# What you should do
Taking the line that contains "ATOM 279 C C" as the first and the final line of the records as the last, write out every line between them exactly, ends included, and nothing else.

------------------------------------

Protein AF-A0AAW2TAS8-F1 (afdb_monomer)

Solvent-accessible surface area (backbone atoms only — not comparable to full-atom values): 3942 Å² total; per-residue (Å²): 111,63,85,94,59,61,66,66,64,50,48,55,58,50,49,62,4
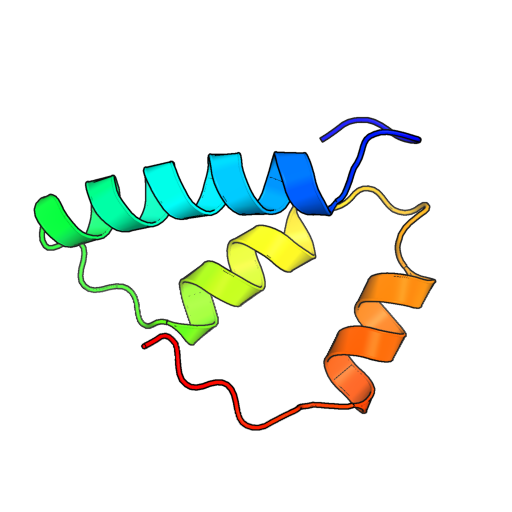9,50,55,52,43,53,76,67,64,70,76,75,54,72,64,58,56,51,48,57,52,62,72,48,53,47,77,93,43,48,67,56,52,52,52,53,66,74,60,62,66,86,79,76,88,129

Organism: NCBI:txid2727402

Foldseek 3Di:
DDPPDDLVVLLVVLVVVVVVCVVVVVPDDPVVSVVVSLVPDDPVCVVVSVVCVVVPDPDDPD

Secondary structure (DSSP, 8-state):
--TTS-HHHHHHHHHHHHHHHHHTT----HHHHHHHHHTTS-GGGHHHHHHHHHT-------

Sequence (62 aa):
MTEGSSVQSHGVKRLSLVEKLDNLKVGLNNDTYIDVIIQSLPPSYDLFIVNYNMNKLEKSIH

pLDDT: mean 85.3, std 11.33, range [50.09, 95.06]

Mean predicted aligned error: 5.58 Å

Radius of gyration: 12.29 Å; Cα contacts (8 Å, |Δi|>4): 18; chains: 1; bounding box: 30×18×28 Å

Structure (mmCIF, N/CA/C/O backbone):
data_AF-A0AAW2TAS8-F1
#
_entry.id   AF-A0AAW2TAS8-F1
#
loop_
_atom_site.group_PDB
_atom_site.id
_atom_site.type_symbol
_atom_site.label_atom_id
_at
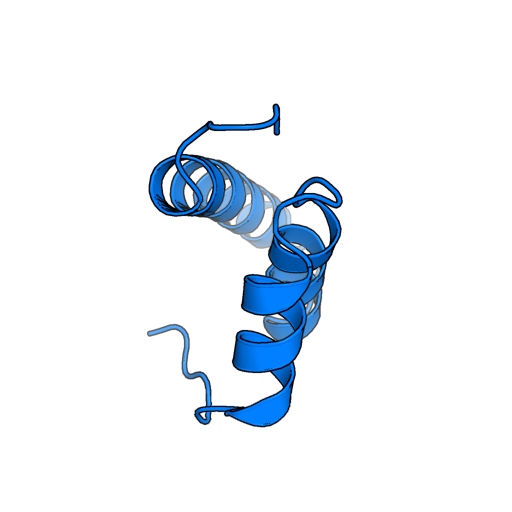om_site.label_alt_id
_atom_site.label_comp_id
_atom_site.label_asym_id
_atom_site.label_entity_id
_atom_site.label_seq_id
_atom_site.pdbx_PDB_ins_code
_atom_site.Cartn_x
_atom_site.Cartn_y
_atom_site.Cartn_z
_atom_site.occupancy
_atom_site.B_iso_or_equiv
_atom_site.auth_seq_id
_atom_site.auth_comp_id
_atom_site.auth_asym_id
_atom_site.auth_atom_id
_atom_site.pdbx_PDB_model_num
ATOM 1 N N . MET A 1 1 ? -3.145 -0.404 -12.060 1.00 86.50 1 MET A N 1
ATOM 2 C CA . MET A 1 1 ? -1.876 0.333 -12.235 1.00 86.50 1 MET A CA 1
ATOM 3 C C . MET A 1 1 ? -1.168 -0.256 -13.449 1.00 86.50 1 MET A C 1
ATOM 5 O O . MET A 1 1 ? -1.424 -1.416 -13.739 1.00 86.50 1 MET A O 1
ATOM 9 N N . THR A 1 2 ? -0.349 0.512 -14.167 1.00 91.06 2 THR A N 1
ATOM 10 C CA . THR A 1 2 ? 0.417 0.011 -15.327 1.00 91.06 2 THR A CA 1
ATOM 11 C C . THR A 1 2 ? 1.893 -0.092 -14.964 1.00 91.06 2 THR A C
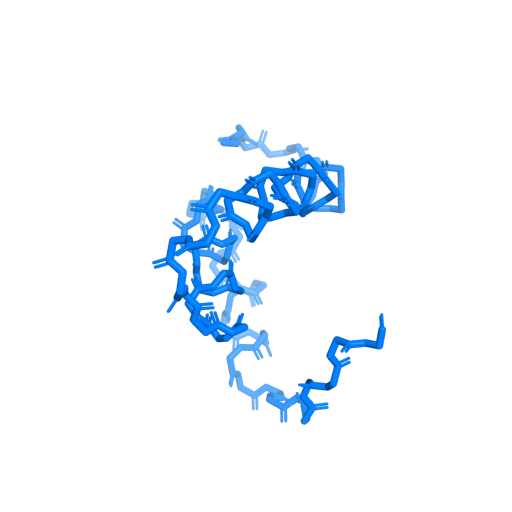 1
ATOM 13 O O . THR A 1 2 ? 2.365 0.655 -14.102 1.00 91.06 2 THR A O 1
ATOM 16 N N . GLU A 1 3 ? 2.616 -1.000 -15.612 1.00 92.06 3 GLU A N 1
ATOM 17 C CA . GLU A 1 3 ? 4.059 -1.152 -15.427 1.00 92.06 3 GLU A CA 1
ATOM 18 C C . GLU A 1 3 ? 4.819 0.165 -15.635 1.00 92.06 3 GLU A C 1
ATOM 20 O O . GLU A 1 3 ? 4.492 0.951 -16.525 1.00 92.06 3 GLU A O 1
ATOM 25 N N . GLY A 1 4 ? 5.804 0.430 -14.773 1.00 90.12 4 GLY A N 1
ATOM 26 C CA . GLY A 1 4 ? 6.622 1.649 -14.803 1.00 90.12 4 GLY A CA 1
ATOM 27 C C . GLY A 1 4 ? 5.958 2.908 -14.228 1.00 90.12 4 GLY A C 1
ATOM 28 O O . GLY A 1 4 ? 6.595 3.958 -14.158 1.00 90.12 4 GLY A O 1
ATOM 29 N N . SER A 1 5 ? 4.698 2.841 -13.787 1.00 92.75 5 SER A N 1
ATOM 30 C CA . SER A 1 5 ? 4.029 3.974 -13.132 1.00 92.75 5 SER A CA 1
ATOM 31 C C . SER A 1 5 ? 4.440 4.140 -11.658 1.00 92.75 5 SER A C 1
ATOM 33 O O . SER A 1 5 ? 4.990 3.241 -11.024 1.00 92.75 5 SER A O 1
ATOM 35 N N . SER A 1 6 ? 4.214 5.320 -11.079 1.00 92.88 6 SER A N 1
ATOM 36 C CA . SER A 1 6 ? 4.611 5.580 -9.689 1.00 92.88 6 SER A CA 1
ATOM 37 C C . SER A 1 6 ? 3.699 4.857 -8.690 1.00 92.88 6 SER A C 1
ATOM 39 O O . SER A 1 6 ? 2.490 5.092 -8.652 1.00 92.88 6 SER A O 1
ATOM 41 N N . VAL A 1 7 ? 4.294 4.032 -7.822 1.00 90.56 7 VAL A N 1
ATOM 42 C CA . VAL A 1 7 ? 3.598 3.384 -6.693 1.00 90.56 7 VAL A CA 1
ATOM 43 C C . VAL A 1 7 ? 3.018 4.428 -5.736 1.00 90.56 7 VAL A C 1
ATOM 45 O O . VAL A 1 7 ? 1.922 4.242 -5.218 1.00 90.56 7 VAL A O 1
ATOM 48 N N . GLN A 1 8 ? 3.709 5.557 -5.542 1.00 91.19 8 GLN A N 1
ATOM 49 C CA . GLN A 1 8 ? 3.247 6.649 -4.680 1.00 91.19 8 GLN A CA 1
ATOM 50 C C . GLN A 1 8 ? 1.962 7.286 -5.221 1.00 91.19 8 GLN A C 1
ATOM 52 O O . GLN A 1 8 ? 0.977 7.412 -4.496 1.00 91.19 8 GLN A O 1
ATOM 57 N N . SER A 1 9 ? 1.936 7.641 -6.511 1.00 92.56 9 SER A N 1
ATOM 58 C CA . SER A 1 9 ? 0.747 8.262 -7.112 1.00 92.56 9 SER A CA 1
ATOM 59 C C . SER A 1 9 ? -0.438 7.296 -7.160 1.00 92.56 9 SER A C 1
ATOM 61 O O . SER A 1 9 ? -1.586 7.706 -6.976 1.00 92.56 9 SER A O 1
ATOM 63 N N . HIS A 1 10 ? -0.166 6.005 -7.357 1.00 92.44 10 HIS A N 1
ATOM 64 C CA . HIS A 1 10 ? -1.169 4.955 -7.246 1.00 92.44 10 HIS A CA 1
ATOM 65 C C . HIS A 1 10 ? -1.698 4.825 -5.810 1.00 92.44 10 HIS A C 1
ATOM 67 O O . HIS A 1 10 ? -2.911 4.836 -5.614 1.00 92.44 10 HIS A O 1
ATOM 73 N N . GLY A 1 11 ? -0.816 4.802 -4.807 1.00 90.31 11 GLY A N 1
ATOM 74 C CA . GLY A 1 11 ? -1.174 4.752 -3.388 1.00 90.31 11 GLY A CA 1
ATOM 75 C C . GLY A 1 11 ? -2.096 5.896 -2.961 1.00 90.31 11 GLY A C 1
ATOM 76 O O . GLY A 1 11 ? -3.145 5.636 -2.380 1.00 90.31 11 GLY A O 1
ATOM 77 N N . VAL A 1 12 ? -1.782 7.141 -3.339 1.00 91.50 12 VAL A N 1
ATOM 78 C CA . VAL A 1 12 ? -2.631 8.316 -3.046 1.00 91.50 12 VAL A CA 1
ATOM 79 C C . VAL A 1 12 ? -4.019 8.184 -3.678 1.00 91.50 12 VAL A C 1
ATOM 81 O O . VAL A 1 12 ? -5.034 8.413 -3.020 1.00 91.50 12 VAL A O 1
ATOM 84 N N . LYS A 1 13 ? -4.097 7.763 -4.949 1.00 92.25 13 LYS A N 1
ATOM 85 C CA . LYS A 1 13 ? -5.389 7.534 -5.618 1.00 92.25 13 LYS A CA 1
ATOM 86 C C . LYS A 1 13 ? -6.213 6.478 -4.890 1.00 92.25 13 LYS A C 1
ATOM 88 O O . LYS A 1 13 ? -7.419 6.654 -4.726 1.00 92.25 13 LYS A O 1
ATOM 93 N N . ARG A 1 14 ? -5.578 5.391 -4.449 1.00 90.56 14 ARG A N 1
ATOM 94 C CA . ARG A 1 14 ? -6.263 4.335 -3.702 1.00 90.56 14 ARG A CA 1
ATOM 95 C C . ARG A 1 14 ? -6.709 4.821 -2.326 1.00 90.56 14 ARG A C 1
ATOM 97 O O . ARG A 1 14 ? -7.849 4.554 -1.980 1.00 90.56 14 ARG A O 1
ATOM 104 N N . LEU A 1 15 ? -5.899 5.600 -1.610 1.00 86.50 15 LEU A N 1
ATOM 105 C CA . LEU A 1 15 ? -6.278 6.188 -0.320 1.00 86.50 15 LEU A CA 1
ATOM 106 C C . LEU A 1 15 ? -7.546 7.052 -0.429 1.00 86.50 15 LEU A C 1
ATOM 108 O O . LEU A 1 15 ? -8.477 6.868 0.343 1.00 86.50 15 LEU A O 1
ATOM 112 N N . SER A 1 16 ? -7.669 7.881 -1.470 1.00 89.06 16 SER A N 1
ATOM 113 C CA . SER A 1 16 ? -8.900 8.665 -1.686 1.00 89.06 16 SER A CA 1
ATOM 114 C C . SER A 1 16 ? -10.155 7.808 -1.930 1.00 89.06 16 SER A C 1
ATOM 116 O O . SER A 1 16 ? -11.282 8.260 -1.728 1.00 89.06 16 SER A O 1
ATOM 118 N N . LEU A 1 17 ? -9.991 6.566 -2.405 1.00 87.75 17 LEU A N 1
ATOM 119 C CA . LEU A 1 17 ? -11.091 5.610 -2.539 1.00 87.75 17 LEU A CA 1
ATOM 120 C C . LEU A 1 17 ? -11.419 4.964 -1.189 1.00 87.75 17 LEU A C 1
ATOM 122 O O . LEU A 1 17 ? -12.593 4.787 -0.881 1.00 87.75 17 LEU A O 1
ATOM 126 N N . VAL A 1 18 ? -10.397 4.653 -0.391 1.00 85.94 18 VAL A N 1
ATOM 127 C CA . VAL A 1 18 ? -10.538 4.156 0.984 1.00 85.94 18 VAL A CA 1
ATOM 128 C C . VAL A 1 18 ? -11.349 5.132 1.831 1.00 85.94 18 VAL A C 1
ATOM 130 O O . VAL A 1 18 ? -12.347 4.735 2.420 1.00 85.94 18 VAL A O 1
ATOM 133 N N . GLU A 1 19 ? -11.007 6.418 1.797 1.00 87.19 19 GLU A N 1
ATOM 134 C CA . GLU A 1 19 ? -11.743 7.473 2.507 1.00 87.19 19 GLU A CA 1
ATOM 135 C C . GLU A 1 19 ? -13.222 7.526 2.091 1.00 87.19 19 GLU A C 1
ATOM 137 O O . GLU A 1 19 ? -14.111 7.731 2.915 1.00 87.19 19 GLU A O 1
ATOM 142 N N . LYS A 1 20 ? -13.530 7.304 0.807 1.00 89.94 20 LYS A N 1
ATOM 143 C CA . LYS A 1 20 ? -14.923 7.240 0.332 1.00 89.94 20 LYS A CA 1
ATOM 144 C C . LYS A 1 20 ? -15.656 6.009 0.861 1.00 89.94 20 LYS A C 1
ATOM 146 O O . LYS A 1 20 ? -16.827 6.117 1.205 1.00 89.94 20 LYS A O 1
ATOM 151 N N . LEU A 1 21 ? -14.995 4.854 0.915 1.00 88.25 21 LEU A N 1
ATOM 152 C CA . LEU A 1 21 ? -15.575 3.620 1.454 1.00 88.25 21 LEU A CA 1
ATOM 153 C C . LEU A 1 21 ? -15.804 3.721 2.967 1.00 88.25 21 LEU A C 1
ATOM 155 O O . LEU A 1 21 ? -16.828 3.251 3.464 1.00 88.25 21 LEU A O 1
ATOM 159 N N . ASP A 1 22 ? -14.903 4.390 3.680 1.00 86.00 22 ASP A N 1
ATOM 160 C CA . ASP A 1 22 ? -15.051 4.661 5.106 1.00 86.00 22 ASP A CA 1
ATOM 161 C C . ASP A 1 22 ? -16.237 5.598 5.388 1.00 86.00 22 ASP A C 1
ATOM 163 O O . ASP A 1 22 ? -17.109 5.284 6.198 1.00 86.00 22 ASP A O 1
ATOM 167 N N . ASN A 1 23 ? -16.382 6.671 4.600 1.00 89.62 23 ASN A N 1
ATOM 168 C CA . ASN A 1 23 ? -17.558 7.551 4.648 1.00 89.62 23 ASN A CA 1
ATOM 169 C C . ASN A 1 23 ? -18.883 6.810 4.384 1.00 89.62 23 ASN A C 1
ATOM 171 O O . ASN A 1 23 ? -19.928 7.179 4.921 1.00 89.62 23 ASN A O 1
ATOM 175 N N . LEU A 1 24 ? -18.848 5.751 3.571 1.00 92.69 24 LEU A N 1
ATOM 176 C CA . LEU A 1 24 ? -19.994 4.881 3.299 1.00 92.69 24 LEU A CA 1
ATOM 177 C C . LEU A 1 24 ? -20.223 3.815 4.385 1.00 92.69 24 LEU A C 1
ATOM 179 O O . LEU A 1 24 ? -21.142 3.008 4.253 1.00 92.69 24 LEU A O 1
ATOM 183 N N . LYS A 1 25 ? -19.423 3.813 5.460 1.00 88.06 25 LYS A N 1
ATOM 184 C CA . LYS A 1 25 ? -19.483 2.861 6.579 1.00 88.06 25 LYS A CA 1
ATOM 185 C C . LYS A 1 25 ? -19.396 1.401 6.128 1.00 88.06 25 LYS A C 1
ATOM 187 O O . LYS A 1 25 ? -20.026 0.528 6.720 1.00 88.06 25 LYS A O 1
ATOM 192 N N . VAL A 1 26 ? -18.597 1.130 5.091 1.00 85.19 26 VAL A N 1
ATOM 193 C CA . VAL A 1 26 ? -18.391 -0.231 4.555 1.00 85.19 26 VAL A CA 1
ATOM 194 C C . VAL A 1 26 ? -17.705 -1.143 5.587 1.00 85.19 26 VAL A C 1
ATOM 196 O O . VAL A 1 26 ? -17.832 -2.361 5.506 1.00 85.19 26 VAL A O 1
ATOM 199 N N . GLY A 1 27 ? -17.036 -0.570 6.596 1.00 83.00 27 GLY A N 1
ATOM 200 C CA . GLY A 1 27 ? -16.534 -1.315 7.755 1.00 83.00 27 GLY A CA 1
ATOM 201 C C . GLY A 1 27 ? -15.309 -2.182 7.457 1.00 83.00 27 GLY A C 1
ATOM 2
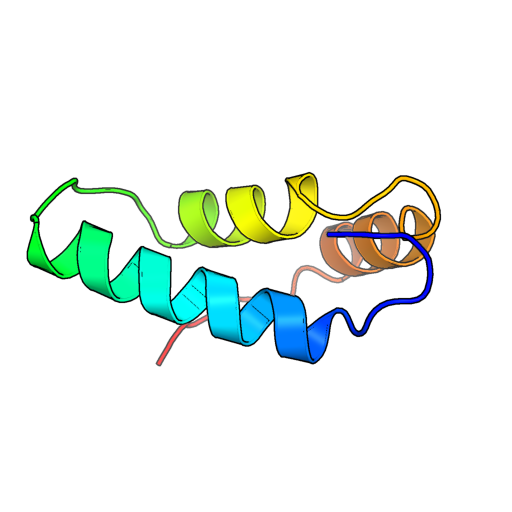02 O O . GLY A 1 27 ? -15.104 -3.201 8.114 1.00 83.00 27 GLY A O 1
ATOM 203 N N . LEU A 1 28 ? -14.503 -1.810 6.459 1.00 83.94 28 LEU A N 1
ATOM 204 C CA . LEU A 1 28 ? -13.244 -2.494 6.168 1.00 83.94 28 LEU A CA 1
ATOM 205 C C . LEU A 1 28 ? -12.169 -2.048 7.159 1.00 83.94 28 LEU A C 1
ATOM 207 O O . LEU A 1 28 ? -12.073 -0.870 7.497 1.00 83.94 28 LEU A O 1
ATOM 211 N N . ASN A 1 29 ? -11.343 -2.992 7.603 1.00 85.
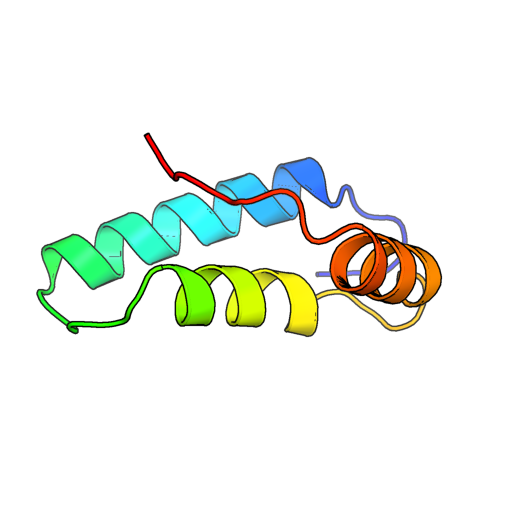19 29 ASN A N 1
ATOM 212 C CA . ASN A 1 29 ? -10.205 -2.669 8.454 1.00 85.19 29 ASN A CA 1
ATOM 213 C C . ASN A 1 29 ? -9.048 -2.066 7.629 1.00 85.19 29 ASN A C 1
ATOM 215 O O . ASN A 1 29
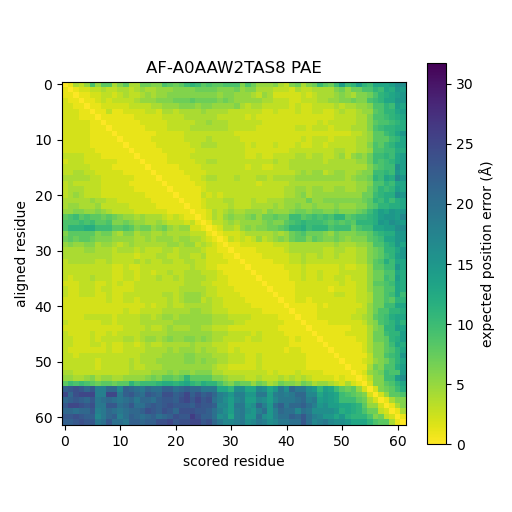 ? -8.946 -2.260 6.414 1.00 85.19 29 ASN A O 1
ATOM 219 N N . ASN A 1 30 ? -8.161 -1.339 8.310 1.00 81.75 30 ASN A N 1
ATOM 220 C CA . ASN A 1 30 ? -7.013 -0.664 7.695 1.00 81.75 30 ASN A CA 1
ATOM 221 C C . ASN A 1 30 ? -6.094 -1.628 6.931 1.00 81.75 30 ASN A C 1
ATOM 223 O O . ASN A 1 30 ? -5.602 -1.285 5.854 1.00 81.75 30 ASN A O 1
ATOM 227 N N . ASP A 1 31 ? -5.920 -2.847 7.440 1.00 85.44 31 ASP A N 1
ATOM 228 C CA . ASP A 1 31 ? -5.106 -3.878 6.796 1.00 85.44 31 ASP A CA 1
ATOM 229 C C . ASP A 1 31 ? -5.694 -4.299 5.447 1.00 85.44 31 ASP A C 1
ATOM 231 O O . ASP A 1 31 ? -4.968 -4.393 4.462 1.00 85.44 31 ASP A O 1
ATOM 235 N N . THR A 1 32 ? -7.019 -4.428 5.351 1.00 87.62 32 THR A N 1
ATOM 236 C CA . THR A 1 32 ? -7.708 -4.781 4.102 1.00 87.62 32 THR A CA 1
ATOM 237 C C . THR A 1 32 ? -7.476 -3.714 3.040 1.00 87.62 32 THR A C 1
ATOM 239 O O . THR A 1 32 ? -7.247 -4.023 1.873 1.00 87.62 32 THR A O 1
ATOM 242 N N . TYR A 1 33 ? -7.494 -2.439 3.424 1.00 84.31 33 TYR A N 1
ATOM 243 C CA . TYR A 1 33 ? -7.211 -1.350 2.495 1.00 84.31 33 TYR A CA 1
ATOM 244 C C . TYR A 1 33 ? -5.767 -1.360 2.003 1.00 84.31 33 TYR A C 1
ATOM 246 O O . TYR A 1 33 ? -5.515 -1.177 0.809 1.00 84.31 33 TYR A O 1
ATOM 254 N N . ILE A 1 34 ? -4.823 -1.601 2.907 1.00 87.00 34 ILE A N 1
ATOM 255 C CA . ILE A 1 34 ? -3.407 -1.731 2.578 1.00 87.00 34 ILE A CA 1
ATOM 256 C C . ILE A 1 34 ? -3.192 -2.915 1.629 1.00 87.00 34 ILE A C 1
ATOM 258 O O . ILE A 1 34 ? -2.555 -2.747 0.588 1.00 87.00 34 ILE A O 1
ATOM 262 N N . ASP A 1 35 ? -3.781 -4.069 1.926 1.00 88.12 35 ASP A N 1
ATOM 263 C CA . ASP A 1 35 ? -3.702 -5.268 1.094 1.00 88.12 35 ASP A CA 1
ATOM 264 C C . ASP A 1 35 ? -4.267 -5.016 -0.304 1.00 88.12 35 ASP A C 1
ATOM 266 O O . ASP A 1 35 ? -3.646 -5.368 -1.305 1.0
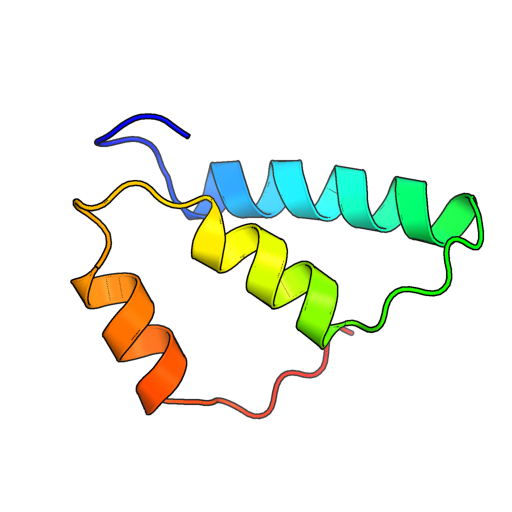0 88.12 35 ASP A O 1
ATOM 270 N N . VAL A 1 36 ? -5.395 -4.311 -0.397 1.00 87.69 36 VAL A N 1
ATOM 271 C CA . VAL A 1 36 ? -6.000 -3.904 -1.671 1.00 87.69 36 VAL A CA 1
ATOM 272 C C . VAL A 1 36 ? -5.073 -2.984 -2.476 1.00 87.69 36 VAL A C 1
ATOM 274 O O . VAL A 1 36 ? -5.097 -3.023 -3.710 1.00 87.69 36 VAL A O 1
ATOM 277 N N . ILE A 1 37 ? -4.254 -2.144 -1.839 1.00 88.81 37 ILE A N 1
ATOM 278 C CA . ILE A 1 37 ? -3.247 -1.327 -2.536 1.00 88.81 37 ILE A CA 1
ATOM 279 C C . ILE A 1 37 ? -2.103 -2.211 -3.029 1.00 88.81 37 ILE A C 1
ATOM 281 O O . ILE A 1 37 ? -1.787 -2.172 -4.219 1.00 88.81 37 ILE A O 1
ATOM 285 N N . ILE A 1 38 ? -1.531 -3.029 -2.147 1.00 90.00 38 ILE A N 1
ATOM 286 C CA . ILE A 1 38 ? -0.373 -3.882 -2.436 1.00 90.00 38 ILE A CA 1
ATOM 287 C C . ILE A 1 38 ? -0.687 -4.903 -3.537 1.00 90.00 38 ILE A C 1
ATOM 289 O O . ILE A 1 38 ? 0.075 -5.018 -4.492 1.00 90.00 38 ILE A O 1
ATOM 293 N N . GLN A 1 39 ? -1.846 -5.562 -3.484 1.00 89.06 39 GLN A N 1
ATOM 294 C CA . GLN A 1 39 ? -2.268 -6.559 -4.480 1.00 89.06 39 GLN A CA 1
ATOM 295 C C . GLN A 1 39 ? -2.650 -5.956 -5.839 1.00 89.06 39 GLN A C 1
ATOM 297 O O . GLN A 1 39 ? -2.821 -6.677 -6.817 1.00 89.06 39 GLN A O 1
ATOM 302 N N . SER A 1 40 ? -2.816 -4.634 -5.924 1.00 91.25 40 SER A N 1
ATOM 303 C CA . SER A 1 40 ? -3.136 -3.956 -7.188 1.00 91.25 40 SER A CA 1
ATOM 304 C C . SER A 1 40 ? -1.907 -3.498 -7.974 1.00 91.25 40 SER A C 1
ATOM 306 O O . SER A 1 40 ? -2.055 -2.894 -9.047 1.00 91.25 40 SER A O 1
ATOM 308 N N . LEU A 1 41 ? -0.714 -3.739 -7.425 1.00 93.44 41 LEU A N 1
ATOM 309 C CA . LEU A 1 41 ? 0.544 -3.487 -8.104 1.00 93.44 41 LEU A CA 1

------------------------------------

# Reply
ATOM 279 C C . ILE A 1 37 ? -2.103 -2.211 -3.029 1.00 88.81 37 ILE A C 1
ATOM 281 O O . ILE A 1 37 ? -1.787 -2.172 -4.219 1.00 88.81 37 ILE A O 1
ATOM 285 N N . ILE A 1 38 ? -1.531 -3.029 -2.147 1.00 90.00 38 ILE A N 1
ATOM 286 C CA . ILE A 1 38 ? -0.373 -3.882 -2.436 1.00 90.00 38 ILE A CA 1
ATOM 287 C C . ILE A 1 38 ? -0.687 -4.903 -3.537 1.00 90.00 38 ILE A C 1
ATOM 289 O O . ILE A 1 38 ? 0.075 -5.018 -4.492 1.00 90.00 38 ILE A O 1
ATOM 293 N N . GLN A 1 39 ? -1.846 -5.562 -3.484 1.00 89.06 39 GLN A N 1
ATOM 294 C CA . GLN A 1 39 ? -2.268 -6.559 -4.480 1.00 89.06 39 GLN A CA 1
ATOM 295 C C . GLN A 1 39 ? -2.650 -5.956 -5.839 1.00 89.06 39 GLN A C 1
ATOM 297 O O . GLN A 1 39 ? -2.821 -6.677 -6.817 1.00 89.06 39 GLN A O 1
ATOM 302 N N . SER A 1 40 ? -2.816 -4.634 -5.924 1.00 91.25 40 SER A N 1
ATOM 303 C CA . SER A 1 40 ? -3.136 -3.956 -7.188 1.00 91.25 40 SER A CA 1
ATOM 304 C C . SER A 1 40 ? -1.907 -3.498 -7.974 1.00 91.25 40 SER A C 1
ATOM 306 O O . SER A 1 40 ? -2.055 -2.894 -9.047 1.00 91.25 40 SER A O 1
ATOM 308 N N . LEU A 1 41 ? -0.714 -3.739 -7.425 1.00 93.44 41 LEU A N 1
ATOM 309 C CA . LEU A 1 41 ? 0.544 -3.487 -8.104 1.00 93.44 41 LEU A CA 1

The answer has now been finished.